**Task description:**
After locating the line that contains "ATOM 143 N N" in the records below, write out exactly that line and each line after it through the one that contains "ATOM 208 C C", and nothing else.

**Record set:**
::::::::
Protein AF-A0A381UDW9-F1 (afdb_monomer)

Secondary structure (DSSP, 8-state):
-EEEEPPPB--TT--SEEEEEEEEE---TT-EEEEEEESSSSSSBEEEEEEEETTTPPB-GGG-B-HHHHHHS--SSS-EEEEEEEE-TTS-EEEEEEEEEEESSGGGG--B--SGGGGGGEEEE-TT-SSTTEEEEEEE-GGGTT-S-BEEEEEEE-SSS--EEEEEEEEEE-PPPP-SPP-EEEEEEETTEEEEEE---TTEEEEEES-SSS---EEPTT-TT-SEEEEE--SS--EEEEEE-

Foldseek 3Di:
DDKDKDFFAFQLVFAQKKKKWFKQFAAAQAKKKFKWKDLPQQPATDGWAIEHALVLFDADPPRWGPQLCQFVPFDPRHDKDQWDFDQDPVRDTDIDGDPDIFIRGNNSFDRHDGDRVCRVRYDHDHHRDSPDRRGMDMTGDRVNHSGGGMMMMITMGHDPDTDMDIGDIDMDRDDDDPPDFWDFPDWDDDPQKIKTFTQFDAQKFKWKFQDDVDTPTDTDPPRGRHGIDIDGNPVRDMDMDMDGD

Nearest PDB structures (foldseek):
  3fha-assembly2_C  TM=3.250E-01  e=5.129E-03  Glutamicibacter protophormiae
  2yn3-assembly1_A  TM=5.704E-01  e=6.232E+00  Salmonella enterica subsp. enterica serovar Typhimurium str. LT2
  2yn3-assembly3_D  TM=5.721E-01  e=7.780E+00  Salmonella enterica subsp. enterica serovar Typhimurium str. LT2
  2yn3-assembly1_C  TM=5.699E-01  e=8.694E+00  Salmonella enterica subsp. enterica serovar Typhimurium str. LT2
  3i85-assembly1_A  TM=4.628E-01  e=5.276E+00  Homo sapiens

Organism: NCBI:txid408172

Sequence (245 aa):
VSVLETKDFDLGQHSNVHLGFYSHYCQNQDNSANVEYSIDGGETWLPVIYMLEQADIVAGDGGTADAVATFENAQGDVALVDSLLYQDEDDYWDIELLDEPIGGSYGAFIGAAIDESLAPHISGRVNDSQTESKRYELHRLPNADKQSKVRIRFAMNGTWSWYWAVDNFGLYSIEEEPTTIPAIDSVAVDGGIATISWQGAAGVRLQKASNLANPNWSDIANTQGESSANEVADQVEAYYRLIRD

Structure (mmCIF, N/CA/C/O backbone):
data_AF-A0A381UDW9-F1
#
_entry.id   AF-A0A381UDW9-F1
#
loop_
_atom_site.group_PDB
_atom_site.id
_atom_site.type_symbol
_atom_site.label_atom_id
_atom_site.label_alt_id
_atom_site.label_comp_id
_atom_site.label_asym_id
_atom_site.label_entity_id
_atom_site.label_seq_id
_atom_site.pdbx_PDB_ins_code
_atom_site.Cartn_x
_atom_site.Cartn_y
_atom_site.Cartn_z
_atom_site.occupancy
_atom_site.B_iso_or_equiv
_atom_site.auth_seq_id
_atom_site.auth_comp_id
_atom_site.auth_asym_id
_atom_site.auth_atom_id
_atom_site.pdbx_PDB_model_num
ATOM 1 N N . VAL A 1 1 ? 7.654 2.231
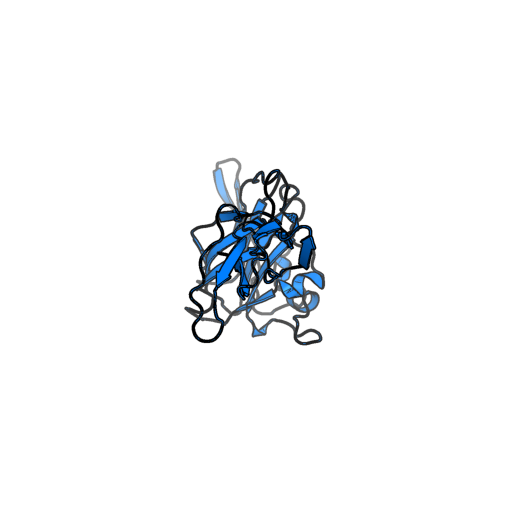 -20.977 1.00 85.44 1 VAL A N 1
ATOM 2 C CA . VAL A 1 1 ? 7.037 2.437 -19.644 1.00 85.44 1 VAL A CA 1
ATOM 3 C C . VAL A 1 1 ? 5.749 3.228 -19.814 1.00 85.44 1 VAL A C 1
ATOM 5 O O . VAL A 1 1 ? 5.683 4.070 -20.702 1.00 85.44 1 VAL A O 1
ATOM 8 N N . SER A 1 2 ? 4.732 2.954 -19.007 1.00 88.75 2 SER A N 1
ATOM 9 C CA . SER A 1 2 ? 3.507 3.749 -18.917 1.00 88.75 2 SER A CA 1
ATOM 10 C C . SER A 1 2 ? 3.363 4.252 -17.490 1.00 88.75 2 SER A C 1
ATOM 12 O O . SER A 1 2 ? 3.476 3.467 -16.551 1.00 88.75 2 SER A O 1
ATOM 14 N N . VAL A 1 3 ? 3.132 5.554 -17.333 1.00 92.19 3 VAL A N 1
ATOM 15 C CA . VAL A 1 3 ? 2.957 6.202 -16.030 1.00 92.19 3 VAL A CA 1
ATOM 16 C C . VAL A 1 3 ? 1.625 6.936 -16.031 1.00 92.19 3 VAL A C 1
ATOM 18 O O . VAL A 1 3 ? 1.301 7.644 -16.983 1.00 92.19 3 VAL A O 1
ATOM 21 N N . LEU A 1 4 ? 0.854 6.750 -14.967 1.00 94.94 4 LEU A N 1
ATOM 22 C CA . LEU A 1 4 ? -0.391 7.455 -14.711 1.00 94.94 4 LEU A CA 1
ATOM 23 C C . LEU A 1 4 ? -0.307 8.106 -13.336 1.00 94.94 4 LEU A C 1
ATOM 25 O O . LEU A 1 4 ? -0.103 7.426 -12.332 1.00 94.94 4 LEU A O 1
ATOM 29 N N . GLU A 1 5 ? -0.521 9.413 -13.294 1.00 97.00 5 GLU A N 1
ATOM 30 C CA . GLU A 1 5 ? -0.584 10.180 -12.057 1.00 97.00 5 GLU A CA 1
ATOM 31 C C . GLU A 1 5 ? -1.976 10.767 -11.856 1.00 97.00 5 GLU A C 1
ATOM 33 O O . GLU A 1 5 ? -2.636 11.217 -12.798 1.00 97.00 5 GLU A O 1
ATOM 38 N N . THR A 1 6 ? -2.432 10.782 -10.608 1.00 98.06 6 THR A N 1
ATOM 39 C CA . THR A 1 6 ? -3.650 11.503 -10.244 1.00 98.06 6 THR A CA 1
ATOM 40 C C . THR A 1 6 ? -3.382 13.005 -10.146 1.00 98.06 6 THR A C 1
ATOM 42 O O . THR A 1 6 ? -2.247 13.456 -10.013 1.00 98.06 6 THR A O 1
ATOM 45 N N . LYS A 1 7 ? -4.449 13.808 -10.103 1.00 97.50 7 LYS A N 1
ATOM 46 C CA . LYS A 1 7 ? -4.362 15.140 -9.484 1.00 97.50 7 LYS A CA 1
ATOM 47 C C . LYS A 1 7 ? -4.039 15.016 -7.989 1.00 97.50 7 LYS A C 1
ATOM 49 O O . LYS A 1 7 ? -4.193 13.939 -7.408 1.00 97.50 7 LYS A O 1
ATOM 54 N N . ASP A 1 8 ? -3.724 16.141 -7.359 1.00 98.50 8 ASP A N 1
ATOM 55 C CA . ASP A 1 8 ? -3.599 16.204 -5.904 1.00 98.50 8 ASP A CA 1
ATOM 56 C C . ASP A 1 8 ? -4.979 16.077 -5
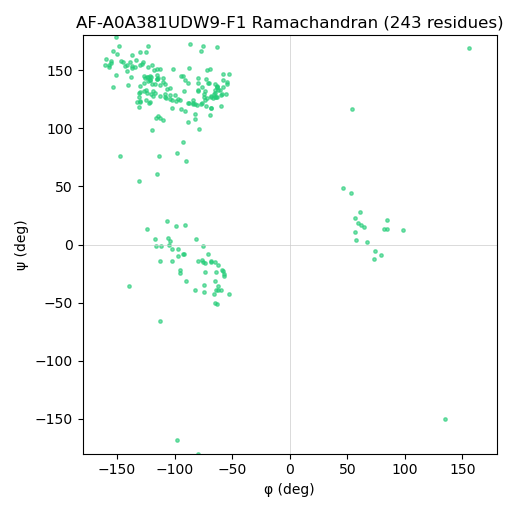.222 1.00 98.50 8 ASP A C 1
ATOM 58 O O . ASP A 1 8 ? -5.996 16.644 -5.661 1.00 98.50 8 ASP A O 1
ATOM 62 N N . PHE A 1 9 ? -5.006 15.325 -4.127 1.00 98.38 9 PHE A N 1
ATOM 63 C CA . PHE A 1 9 ? -6.121 15.199 -3.198 1.00 98.38 9 PHE A CA 1
ATOM 64 C C . PHE A 1 9 ? -5.798 15.940 -1.898 1.00 98.38 9 PHE A C 1
ATOM 66 O O . PHE A 1 9 ? -4.714 15.779 -1.335 1.00 98.38 9 PHE A O 1
ATOM 73 N N . ASP A 1 10 ? -6.764 16.719 -1.409 1.00 98.31 10 ASP A N 1
ATOM 74 C CA . ASP A 1 10 ? -6.682 17.353 -0.095 1.00 98.31 10 ASP A CA 1
ATOM 75 C C . ASP A 1 10 ? -7.245 16.406 0.969 1.00 98.31 10 ASP A C 1
ATOM 77 O O . ASP A 1 10 ? -8.457 16.203 1.061 1.00 98.31 10 ASP A O 1
ATOM 81 N N . LEU A 1 11 ? -6.350 15.810 1.755 1.00 97.75 11 LEU A N 1
ATOM 82 C CA . LEU A 1 11 ? -6.657 14.924 2.874 1.00 97.75 11 LEU A CA 1
ATOM 83 C C . LEU A 1 11 ? -6.405 15.615 4.223 1.00 97.75 11 LEU A C 1
ATOM 85 O O . LEU A 1 11 ? -6.278 14.945 5.246 1.00 97.75 11 LEU A O 1
ATOM 89 N N . GLY A 1 12 ? -6.360 16.953 4.266 1.00 97.50 12 GLY A N 1
ATOM 90 C CA . GLY A 1 12 ? -5.984 17.737 5.448 1.00 97.50 12 GLY A CA 1
ATOM 91 C C . GLY A 1 12 ? -6.839 17.488 6.697 1.00 97.50 12 GLY A C 1
ATOM 92 O O . GLY A 1 12 ? -6.387 17.724 7.815 1.00 97.50 12 GLY A O 1
ATOM 93 N N . GLN A 1 13 ? -8.066 16.993 6.518 1.00 96.44 13 GLN A N 1
ATOM 94 C CA . GLN A 1 13 ? -9.001 16.648 7.599 1.00 96.44 13 GLN A CA 1
ATOM 95 C C . GLN A 1 13 ? -9.149 15.135 7.821 1.00 96.44 13 GLN A C 1
ATOM 97 O O . GLN A 1 13 ? -9.976 14.709 8.623 1.00 96.44 13 GLN A O 1
ATOM 102 N N . HIS A 1 14 ? -8.361 14.321 7.120 1.00 96.06 14 HIS A N 1
ATOM 103 C CA . HIS A 1 14 ? -8.465 12.870 7.122 1.00 96.06 14 HIS A CA 1
ATOM 104 C C . HIS A 1 14 ? -7.243 12.231 7.787 1.00 96.06 14 HIS A C 1
ATOM 106 O O . HIS A 1 14 ? -6.099 12.625 7.564 1.00 96.06 14 HIS A O 1
ATOM 112 N N . SER A 1 15 ? -7.497 11.218 8.607 1.00 94.81 15 SER A N 1
ATOM 113 C CA . SER A 1 15 ? -6.488 10.316 9.167 1.00 94.81 15 SER A CA 1
ATOM 114 C C . SER A 1 15 ? -6.825 8.875 8.809 1.00 94.81 15 SER A C 1
ATOM 116 O O . SER A 1 15 ? -7.917 8.602 8.298 1.00 94.81 15 SER A O 1
ATOM 118 N N . ASN A 1 16 ? -5.897 7.959 9.088 1.00 94.69 16 ASN A N 1
ATOM 119 C CA . ASN A 1 16 ? -6.023 6.546 8.735 1.00 94.69 16 ASN A CA 1
ATOM 120 C C . ASN A 1 16 ? -6.327 6.362 7.241 1.00 94.69 16 ASN A C 1
ATOM 122 O O . ASN A 1 16 ? -7.215 5.602 6.851 1.00 94.69 16 ASN A O 1
ATOM 126 N N . VAL A 1 17 ? -5.609 7.116 6.407 1.00 97.81 17 VAL A N 1
ATOM 127 C CA . VAL A 1 17 ? -5.759 7.095 4.954 1.00 97.81 17 VAL A CA 1
ATOM 128 C C . VAL A 1 17 ? -5.279 5.758 4.392 1.00 97.81 17 VAL A C 1
ATOM 130 O O . VAL A 1 17 ? -4.149 5.330 4.638 1.00 97.81 17 VAL A O 1
ATOM 133 N N . HIS A 1 18 ? -6.128 5.124 3.596 1.00 98.19 18 HIS A N 1
ATOM 134 C CA . HIS A 1 18 ? -5.833 3.917 2.841 1.00 98.19 18 HIS A CA 1
ATOM 135 C C . HIS A 1 18 ? -6.108 4.138 1.359 1.00 98.19 18 HIS A C 1
ATOM 137 O O . HIS A 1 18 ? -7.072 4.811 0.995 1.00 98.19 18 HIS A O 1
ATOM 143 N N . LEU A 1 19 ? -5.287 3.525 0.516 1.00 98.50 19 LEU A N 1
ATOM 144 C CA . LEU A 1 19 ? -5.524 3.385 -0.912 1.00 98.50 19 LEU A CA 1
ATOM 145 C C . LEU A 1 19 ? -6.139 2.014 -1.188 1.00 98.50 19 LEU A C 1
ATOM 147 O O . LEU A 1 19 ? -5.558 1.000 -0.810 1.00 98.50 19 LEU A O 1
ATOM 151 N N . GLY A 1 20 ? -7.291 2.002 -1.856 1.00 98.25 20 GLY A N 1
ATOM 152 C CA . GLY A 1 20 ? -7.968 0.800 -2.334 1.00 98.25 20 GLY A CA 1
ATOM 153 C C . GLY A 1 20 ? -8.128 0.808 -3.854 1.00 98.25 20 GLY A C 1
ATOM 154 O O . GLY A 1 20 ? -8.458 1.848 -4.427 1.00 98.25 20 GLY A O 1
ATOM 155 N N . PHE A 1 21 ? -7.908 -0.331 -4.510 1.00 98.38 21 PHE A N 1
ATOM 156 C CA . PHE A 1 21 ? -8.225 -0.529 -5.931 1.00 98.38 21 PHE A CA 1
ATOM 157 C C . PHE A 1 21 ? -8.313 -2.018 -6.289 1.00 98.38 21 PHE A C 1
ATOM 159 O O . PHE A 1 21 ? -7.683 -2.866 -5.660 1.00 98.38 21 PHE A O 1
ATOM 166 N N . TYR A 1 22 ? -9.062 -2.358 -7.337 1.00 98.00 22 TYR A N 1
ATOM 167 C CA . TYR A 1 22 ? -8.951 -3.668 -7.974 1.00 98.00 22 TYR A CA 1
ATOM 168 C C . TYR A 1 22 ? -7.784 -3.663 -8.952 1.00 98.00 22 TYR A C 1
ATOM 170 O O . TYR A 1 22 ? -7.759 -2.886 -9.908 1.00 98.00 22 TYR A O 1
ATOM 178 N N . SER A 1 23 ? -6.833 -4.561 -8.718 1.00 96.62 23 SER A N 1
ATOM 179 C CA . SER A 1 23 ? -5.731 -4.834 -9.625 1.00 96.62 23 SER A CA 1
ATOM 180 C C . SER A 1 23 ? -6.092 -6.016 -10.511 1.00 96.62 23 SER A C 1
ATOM 182 O O . SER A 1 23 ? -6.405 -7.101 -10.023 1.00 96.62 23 SER A O 1
ATOM 184 N N . HIS A 1 24 ? -6.028 -5.823 -11.821 1.00 95.31 24 HIS A N 1
ATOM 185 C CA . HIS A 1 24 ? -6.087 -6.892 -12.809 1.00 95.31 24 HIS A CA 1
ATOM 186 C C . HIS A 1 24 ? -4.747 -6.937 -13.551 1.00 95.31 24 HIS A C 1
ATOM 188 O O . HIS A 1 24 ? -4.653 -6.678 -14.755 1.00 95.31 24 HIS A O 1
ATOM 194 N N . TYR A 1 25 ? -3.694 -7.190 -12.773 1.00 94.31 25 TYR A N 1
ATOM 195 C CA . TYR A 1 25 ? -2.316 -7.295 -13.235 1.00 94.31 25 TYR A CA 1
ATOM 196 C C . TYR A 1 25 ? -1.990 -8.731 -13.649 1.00 94.31 25 TYR A C 1
ATOM 198 O O . TYR A 1 25 ? -2.388 -9.684 -12.975 1.00 94.31 25 TYR A O 1
ATOM 206 N N . CYS A 1 26 ? -1.262 -8.883 -14.752 1.00 92.50 26 CYS A N 1
ATOM 207 C CA . CYS A 1 26 ? -0.635 -10.137 -15.144 1.00 92.50 26 CYS A CA 1
ATOM 208 C C . CYS A 1 26 ? 0.887 -9.945 -15.143 1.00 92.50 26 CYS A C 1
ATOM 210 O O . CYS A 1 26 ? 1.430 -9.220 -15.980 1.00 92.50 26 CYS A O 1
ATOM 212 N N . GLN A 1 27 ? 1.547 -10.570 -14.167 1.00 92.75 27 GLN A N 1
ATOM 213 C CA . GLN A 1 27 ? 3.004 -10.589 -14.067 1.00 92.75 27 GLN A CA 1
ATOM 214 C C . GLN A 1 27 ? 3.592 -11.450 -15.187 1.00 92.75 27 GLN A C 1
ATOM 216 O O . GLN A 1 27 ? 3.082 -12.541 -15.439 1.00 92.75 27 GLN A O 1
ATOM 221 N N . ASN A 1 28 ? 4.688 -10.977 -15.774 1.00 90.25 28 ASN A N 1
ATOM 222 C CA . ASN A 1 28 ? 5.596 -11.746 -16.622 1.00 90.25 28 ASN A CA 1
ATOM 223 C C . ASN A 1 28 ? 7.054 -11.552 -16.164 1.00 90.25 28 ASN A C 1
ATOM 225 O O . ASN A 1 28 ? 7.299 -10.607 -15.418 1.00 90.25 28 ASN A O 1
ATOM 229 N N . GLN A 1 29 ? 8.017 -12.373 -16.603 1.00 86.75 29 GLN A N 1
ATOM 230 C CA . GLN A 1 29 ? 9.416 -12.252 -16.138 1.00 86.75 29 GLN A CA 1
ATOM 231 C C . GLN A 1 29 ? 10.062 -10.875 -16.363 1.00 86.75 29 GLN A C 1
ATOM 233 O O . GLN A 1 29 ? 10.939 -10.460 -15.629 1.00 86.75 29 GLN A O 1
ATOM 238 N N . ASP A 1 30 ? 9.614 -10.131 -17.372 1.00 86.25 30 ASP A N 1
ATOM 239 C CA . ASP A 1 30 ? 10.266 -8.899 -17.827 1.00 86.25 30 ASP A CA 1
ATOM 240 C C . ASP A 1 30 ? 9.552 -7.610 -17.396 1.00 86.25 30 ASP A C 1
ATOM 242 O O . ASP A 1 30 ? 9.926 -6.509 -17.826 1.00 86.25 30 ASP A O 1
ATOM 246 N N . ASN A 1 31 ? 8.476 -7.727 -16.612 1.00 90.38 31 ASN A N 1
ATOM 247 C CA . ASN A 1 31 ? 7.583 -6.618 -16.312 1.00 90.38 31 ASN A CA 1
ATOM 248 C C . ASN A 1 31 ? 7.508 -6.309 -14.813 1.00 90.38 31 ASN A C 1
ATOM 250 O O . ASN A 1 31 ? 7.721 -7.158 -13.952 1.00 90.38 31 ASN A O 1
ATOM 254 N N . SER A 1 32 ? 7.183 -5.064 -14.489 1.00 93.94 32 SER A N 1
ATOM 255 C CA . SER A 1 32 ? 6.768 -4.705 -13.138 1.00 93.94 32 SER A CA 1
ATOM 256 C C . SER A 1 32 ? 5.652 -3.677 -13.170 1.00 93.94 32 SER A C 1
ATOM 258 O O . SER A 1 32 ? 5.469 -2.933 -14.142 1.00 93.94 32 SER A O 1
ATOM 260 N N . ALA A 1 33 ? 4.868 -3.682 -12.099 1.00 95.38 33 ALA A N 1
ATOM 261 C CA . ALA A 1 33 ? 3.787 -2.748 -11.861 1.00 95.38 33 ALA A CA 1
ATOM 262 C C . ALA A 1 33 ? 3.935 -2.169 -10.452 1.00 95.38 33 ALA A C 1
ATOM 264 O O . ALA A 1 33 ? 3.985 -2.883 -9.452 1.00 95.38 33 ALA A O 1
ATOM 265 N N . ASN A 1 34 ? 4.011 -0.850 -10.379 1.00 96.88 34 ASN A N 1
ATOM 266 C CA . ASN A 1 34 ? 4.444 -0.119 -9.201 1.00 96.88 34 ASN A CA 1
ATOM 267 C C . ASN A 1 34 ? 3.382 0.911 -8.833 1.00 96.88 34 ASN A C 1
ATOM 269 O O . ASN A 1 34 ? 2.819 1.578 -9.708 1.00 96.88 34 ASN A O 1
ATOM 273 N N . VAL A 1 35 ? 3.123 1.047 -7.537 1.00 98.62 35 VAL A N 1
ATOM 274 C CA . VAL A 1 35 ? 2.274 2.097 -6.983 1.00 98.62 35 VAL A CA 1
ATOM 275 C C . VAL A 1 35 ? 3.071 2.871 -5.949 1.00 98.62 35 VAL A C 1
ATOM 277 O O . VAL A 1 35 ? 3.679 2.296 -5.043 1.00 98.62 35 VAL A O 1
ATOM 280 N N . GLU A 1 36 ? 3.038 4.188 -6.086 1.00 98.81 36 GLU A N 1
ATOM 281 C CA . GLU A 1 36 ? 3.729 5.144 -5.229 1.00 98.81 36 GLU A CA 1
ATOM 282 C C . GLU A 1 36 ? 2.795 6.311 -4.912 1.00 98.81 36 GLU A C 1
ATOM 284 O O . GLU A 1 36 ? 1.784 6.527 -5.589 1.00 98.81 36 GLU A O 1
ATOM 289 N N . TYR A 1 37 ? 3.126 7.082 -3.882 1.00 98.75 37 TYR A N 1
ATOM 290 C CA . TYR A 1 37 ? 2.400 8.300 -3.552 1.00 98.75 37 TYR A CA 1
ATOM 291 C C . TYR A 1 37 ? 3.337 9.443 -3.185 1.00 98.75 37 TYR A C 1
::::::::
**Written solution:**
ATOM 143 N N . LEU A 1 19 ? -5.287 3.525 0.516 1.00 98.50 19 LEU A N 1
ATOM 144 C CA . LEU A 1 19 ? -5.524 3.385 -0.912 1.00 98.50 19 LEU A CA 1
ATOM 145 C C . LEU A 1 19 ? -6.139 2.014 -1.188 1.00 98.50 19 LEU A C 1
ATOM 147 O O . LEU A 1 19 ? -5.558 1.000 -0.810 1.00 98.50 19 LEU A O 1
ATOM 151 N N . GLY A 1 20 ? -7.291 2.002 -1.856 1.00 98.25 20 GLY A N 1
ATOM 152 C CA . GLY A 1 20 ? -7.968 0.800 -2.334 1.00 98.25 20 GLY A CA 1
ATOM 153 C C . GLY A 1 20 ? -8.128 0.808 -3.854 1.00 98.25 20 GLY A C 1
ATOM 154 O O . GLY A 1 20 ? -8.458 1.848 -4.427 1.00 98.25 20 GLY A O 1
ATOM 155 N N . PHE A 1 21 ? -7.908 -0.331 -4.510 1.00 98.38 21 PHE A N 1
ATOM 156 C CA . PHE A 1 21 ? -8.225 -0.529 -5.931 1.00 98.38 21 PHE A CA 1
ATOM 157 C C . PHE A 1 21 ? -8.313 -2.018 -6.289 1.00 98.38 21 PHE A C 1
ATOM 159 O O . PHE A 1 21 ? -7.683 -2.866 -5.660 1.00 98.38 21 PHE A O 1
ATOM 166 N N . TYR A 1 22 ? -9.062 -2.358 -7.337 1.00 98.00 22 TYR A N 1
ATOM 167 C CA . TYR A 1 22 ? -8.951 -3.668 -7.974 1.00 98.00 22 TYR A CA 1
ATOM 168 C C . TYR A 1 22 ? -7.784 -3.663 -8.952 1.00 98.00 22 TYR A C 1
ATOM 170 O O . TYR A 1 22 ? -7.759 -2.886 -9.908 1.00 98.00 22 TYR A O 1
ATOM 178 N N . SER A 1 23 ? -6.833 -4.561 -8.718 1.00 96.62 23 SER A N 1
ATOM 179 C CA . SER A 1 23 ? -5.731 -4.834 -9.625 1.00 96.62 23 SER A CA 1
ATOM 180 C C . SER A 1 23 ? -6.092 -6.016 -10.511 1.00 96.62 23 SER A C 1
ATOM 182 O O . SER A 1 23 ? -6.405 -7.101 -10.023 1.00 96.62 23 SER A O 1
ATOM 184 N N . HIS A 1 24 ? -6.028 -5.823 -11.821 1.00 95.31 24 HIS A N 1
ATOM 185 C CA . HIS A 1 24 ? -6.087 -6.892 -12.809 1.00 95.31 24 HIS A CA 1
ATOM 186 C C . HIS A 1 24 ? -4.747 -6.937 -13.551 1.00 95.31 24 HIS A C 1
ATOM 188 O O . HIS A 1 24 ? -4.653 -6.678 -14.755 1.00 95.31 24 HIS A O 1
ATOM 194 N N . TYR A 1 25 ? -3.694 -7.190 -12.773 1.00 94.31 25 TYR A N 1
ATOM 195 C CA . TYR A 1 25 ? -2.316 -7.295 -13.235 1.00 94.31 25 TYR A CA 1
ATOM 196 C C . TYR A 1 25 ? -1.990 -8.731 -13.649 1.00 94.31 25 TYR A C 1
ATOM 198 O O . TYR A 1 25 ? -2.388 -9.684 -12.975 1.00 94.31 25 TYR A O 1
ATOM 206 N N . CYS A 1 26 ? -1.262 -8.883 -14.752 1.00 92.50 26 CYS A N 1
ATOM 207 C CA . CYS A 1 26 ? -0.635 -10.137 -15.144 1.00 92.50 26 CYS A CA 1
ATOM 208 C C . CYS A 1 26 ? 0.887 -9.945 -15.143 1.00 92.50 26 CYS A C 1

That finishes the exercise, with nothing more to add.